The recent release of PyML, a Python toolbox for interpretable machine learning, has sparked significant discussion within the developer community, particularly regarding its source code availability and licensing practices.
Source Code Transparency Concerns
Despite being advertised as an Apache-licensed project on both GitHub and PyPI, community members have discovered that PyML's source code is not publicly accessible. When installing the package, users only receive precompiled Cython libraries and minimal Python code necessary for imports. This lack of transparency has raised serious concerns among developers about the project's true nature and intentions.
Security Implications
Security experts in the community have flagged this as a potential risk. As noted by several developers, the practice of including an open-source license while withholding source code could be seen as an attempt to gain trust while potentially concealing problematic code within compiled .so
files distributed through wheels. This approach contradicts standard open-source practices and raises questions about the toolbox's security implications.
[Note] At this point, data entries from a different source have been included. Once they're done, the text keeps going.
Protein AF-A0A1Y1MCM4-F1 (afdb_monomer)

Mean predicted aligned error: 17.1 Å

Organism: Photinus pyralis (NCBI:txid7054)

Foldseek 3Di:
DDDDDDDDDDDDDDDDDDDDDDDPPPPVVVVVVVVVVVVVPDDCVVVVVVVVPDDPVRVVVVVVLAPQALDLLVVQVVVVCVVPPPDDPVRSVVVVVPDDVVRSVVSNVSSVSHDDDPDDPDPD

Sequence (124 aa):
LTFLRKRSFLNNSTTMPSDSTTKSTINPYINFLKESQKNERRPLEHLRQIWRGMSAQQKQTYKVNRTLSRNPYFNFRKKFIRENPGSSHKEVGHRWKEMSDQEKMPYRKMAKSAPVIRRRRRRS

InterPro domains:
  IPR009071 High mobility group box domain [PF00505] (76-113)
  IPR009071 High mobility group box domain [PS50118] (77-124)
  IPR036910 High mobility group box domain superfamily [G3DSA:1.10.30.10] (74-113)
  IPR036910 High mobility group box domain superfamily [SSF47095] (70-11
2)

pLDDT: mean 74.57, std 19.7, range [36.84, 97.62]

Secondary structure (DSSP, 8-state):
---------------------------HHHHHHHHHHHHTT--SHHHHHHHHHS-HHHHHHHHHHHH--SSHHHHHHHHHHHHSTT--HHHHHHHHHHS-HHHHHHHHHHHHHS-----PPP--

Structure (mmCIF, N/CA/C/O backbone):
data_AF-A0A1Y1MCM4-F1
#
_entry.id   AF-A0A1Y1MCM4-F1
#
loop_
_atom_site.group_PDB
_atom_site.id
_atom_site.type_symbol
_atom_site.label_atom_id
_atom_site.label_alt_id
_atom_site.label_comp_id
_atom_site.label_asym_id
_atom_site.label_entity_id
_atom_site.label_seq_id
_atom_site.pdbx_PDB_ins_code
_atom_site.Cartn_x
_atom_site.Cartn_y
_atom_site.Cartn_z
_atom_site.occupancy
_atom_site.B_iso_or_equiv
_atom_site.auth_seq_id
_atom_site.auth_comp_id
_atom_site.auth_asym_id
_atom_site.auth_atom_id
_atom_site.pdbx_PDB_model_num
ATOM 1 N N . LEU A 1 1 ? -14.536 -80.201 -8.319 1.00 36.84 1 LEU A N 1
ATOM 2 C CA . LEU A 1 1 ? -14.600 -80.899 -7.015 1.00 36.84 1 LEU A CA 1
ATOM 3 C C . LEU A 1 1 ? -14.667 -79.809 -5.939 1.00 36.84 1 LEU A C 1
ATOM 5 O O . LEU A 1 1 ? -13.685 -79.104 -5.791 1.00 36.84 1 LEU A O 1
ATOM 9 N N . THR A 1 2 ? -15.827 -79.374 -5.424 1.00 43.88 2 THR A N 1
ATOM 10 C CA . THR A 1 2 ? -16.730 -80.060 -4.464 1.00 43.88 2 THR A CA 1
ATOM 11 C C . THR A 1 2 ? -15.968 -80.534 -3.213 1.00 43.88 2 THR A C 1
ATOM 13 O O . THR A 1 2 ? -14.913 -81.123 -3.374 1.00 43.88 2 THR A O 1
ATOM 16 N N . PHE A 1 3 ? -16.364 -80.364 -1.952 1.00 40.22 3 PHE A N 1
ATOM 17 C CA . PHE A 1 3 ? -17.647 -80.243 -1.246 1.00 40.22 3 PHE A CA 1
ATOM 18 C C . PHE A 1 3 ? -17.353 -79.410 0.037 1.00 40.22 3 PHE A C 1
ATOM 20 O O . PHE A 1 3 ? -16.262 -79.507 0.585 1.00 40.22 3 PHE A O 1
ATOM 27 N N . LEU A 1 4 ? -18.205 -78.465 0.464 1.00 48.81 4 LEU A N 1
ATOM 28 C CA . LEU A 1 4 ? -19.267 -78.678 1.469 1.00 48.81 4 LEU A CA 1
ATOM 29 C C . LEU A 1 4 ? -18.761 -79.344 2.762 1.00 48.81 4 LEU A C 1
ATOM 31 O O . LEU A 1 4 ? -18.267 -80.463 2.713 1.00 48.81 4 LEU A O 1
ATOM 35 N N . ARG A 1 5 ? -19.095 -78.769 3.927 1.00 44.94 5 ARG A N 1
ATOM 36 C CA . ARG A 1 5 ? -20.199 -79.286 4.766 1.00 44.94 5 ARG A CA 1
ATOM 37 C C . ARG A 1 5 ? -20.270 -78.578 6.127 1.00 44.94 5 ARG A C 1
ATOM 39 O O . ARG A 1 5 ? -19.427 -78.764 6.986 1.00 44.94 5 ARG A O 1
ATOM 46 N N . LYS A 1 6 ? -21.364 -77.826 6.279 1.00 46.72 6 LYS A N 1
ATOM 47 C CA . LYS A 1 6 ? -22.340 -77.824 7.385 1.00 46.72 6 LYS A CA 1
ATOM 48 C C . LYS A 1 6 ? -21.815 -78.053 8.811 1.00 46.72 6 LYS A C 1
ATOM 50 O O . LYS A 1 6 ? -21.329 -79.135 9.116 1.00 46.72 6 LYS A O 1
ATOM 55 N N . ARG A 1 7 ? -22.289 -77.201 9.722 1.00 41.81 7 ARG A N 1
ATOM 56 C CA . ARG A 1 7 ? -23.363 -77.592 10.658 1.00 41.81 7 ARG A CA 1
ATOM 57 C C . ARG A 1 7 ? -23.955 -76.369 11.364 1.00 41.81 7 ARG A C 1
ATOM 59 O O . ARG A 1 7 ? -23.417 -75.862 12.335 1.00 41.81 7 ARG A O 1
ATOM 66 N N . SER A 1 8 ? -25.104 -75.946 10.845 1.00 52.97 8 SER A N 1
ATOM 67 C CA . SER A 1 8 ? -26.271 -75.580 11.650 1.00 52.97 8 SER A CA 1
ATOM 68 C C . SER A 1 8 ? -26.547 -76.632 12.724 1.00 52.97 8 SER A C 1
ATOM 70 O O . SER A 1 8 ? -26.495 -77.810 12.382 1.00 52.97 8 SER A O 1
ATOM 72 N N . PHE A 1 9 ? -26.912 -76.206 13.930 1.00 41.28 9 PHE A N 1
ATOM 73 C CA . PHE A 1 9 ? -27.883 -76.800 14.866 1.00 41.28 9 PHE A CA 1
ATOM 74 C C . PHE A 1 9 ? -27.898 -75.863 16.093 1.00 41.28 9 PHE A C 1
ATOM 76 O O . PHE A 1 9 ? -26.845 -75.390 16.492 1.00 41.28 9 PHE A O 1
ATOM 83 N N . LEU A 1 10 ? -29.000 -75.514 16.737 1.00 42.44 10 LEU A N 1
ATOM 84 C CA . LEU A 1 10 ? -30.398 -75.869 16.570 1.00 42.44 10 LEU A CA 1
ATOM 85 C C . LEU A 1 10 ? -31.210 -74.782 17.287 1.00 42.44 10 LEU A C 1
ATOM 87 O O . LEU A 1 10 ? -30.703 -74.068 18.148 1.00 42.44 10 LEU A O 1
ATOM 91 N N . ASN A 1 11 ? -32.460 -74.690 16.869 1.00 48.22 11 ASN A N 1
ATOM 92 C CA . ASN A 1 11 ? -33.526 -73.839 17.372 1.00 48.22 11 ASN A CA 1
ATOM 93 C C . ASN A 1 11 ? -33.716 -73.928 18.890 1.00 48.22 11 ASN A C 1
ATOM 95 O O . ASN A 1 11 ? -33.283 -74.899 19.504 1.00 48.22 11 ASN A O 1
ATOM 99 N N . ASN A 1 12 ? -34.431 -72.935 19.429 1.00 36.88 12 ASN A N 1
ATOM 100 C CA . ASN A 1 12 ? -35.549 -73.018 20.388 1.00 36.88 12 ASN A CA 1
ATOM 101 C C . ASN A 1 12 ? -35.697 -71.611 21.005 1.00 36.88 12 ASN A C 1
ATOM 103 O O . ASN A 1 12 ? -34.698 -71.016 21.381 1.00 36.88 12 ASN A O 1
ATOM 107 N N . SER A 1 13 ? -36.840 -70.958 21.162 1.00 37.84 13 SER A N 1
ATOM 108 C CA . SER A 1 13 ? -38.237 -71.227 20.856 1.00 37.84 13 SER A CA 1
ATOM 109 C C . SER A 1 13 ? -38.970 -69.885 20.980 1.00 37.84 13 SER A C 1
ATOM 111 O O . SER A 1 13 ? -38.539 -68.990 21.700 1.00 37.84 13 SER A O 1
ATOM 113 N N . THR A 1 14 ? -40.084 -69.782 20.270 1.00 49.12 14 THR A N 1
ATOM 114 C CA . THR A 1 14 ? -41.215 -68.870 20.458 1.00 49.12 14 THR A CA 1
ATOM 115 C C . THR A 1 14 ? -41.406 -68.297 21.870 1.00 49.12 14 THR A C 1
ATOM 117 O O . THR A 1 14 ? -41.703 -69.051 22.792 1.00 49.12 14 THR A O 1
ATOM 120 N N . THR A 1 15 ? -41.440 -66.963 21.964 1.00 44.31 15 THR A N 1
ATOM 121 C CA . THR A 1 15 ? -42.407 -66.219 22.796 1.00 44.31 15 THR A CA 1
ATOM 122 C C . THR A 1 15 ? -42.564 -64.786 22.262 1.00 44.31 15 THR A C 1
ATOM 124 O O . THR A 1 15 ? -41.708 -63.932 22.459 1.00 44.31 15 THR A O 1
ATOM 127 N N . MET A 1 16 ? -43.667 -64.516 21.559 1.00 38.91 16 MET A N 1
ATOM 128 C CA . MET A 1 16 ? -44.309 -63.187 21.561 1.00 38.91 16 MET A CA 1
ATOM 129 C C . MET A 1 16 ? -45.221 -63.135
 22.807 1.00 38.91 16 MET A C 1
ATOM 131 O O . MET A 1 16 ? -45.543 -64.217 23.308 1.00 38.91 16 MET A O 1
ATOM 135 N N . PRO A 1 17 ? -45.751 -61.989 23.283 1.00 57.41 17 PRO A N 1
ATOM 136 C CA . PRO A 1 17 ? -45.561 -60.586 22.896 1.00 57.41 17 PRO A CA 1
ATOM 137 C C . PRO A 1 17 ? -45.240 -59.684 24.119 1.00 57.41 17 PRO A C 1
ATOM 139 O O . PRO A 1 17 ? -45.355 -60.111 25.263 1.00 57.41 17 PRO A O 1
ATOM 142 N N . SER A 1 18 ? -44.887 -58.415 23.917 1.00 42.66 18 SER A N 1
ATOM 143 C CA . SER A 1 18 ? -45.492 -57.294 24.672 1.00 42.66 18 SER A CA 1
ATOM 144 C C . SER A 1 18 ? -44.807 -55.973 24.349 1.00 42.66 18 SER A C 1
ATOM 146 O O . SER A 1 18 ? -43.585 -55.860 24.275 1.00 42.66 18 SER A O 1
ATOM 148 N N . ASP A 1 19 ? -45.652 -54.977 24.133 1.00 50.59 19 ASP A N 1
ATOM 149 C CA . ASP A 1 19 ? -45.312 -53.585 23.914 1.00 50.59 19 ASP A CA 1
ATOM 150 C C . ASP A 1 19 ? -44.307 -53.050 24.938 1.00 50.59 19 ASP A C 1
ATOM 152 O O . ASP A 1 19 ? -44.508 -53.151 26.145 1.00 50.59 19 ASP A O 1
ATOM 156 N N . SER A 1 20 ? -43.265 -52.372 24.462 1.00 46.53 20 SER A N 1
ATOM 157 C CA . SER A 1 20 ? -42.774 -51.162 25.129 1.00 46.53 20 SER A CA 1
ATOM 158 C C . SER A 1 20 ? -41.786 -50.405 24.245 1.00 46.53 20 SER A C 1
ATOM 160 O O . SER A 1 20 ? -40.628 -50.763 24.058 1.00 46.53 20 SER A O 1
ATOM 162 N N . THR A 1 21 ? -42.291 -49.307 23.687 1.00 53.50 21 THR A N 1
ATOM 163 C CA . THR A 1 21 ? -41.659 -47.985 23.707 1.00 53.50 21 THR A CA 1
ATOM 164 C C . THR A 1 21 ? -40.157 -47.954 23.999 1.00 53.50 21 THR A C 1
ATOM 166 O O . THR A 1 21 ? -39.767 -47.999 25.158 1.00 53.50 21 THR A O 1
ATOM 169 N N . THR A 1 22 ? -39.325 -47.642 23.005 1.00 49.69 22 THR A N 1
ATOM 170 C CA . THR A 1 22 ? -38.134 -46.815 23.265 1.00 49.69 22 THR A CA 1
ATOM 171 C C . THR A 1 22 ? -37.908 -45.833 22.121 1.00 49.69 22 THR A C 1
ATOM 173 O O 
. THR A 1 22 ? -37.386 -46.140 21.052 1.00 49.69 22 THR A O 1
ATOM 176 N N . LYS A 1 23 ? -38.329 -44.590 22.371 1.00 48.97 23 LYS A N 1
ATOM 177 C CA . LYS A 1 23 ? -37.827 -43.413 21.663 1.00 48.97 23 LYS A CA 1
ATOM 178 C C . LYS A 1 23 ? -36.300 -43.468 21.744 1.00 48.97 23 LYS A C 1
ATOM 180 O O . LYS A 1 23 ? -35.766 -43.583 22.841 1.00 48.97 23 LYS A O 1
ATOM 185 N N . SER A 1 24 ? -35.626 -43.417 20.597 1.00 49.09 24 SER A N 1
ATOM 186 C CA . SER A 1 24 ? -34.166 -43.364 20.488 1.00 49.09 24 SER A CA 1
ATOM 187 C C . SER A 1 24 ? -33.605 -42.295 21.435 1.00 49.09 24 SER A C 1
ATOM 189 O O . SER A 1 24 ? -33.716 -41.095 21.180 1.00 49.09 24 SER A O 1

Technical Features and Applications
The toolbox itself offers promising capabilities for interpretable machine learning, including support for various models and comparison functionalities. Community discussions have highlighted interesting applications, particularly in relation to FIGS (Fast Interpretable Greedy-Tree Sums) and its practical implementations. Some users have shared experiences with FIGS successors, noting gaps between theoretical benchmarks and real-world performance as discussed by researchers at Berkeley.
Naming Confusion
The project's name has also generated discussion, with community members pointing out potential confusion with Physics-informed Machine Learning (PiML) and amusing linguistic coincidences in German and Dutch. This highlights the importance of careful naming consideration in international software projects.
Conclusion
While PyML presents potentially valuable tools for interpretable machine learning, the community's primary concern centers on the lack of source code transparency. This situation serves as a reminder of the importance of open-source principles and the need for careful evaluation of dependencies in machine learning projects. Developers are advised to exercise caution when considering this toolbox for production use until these transparency issues are addressed.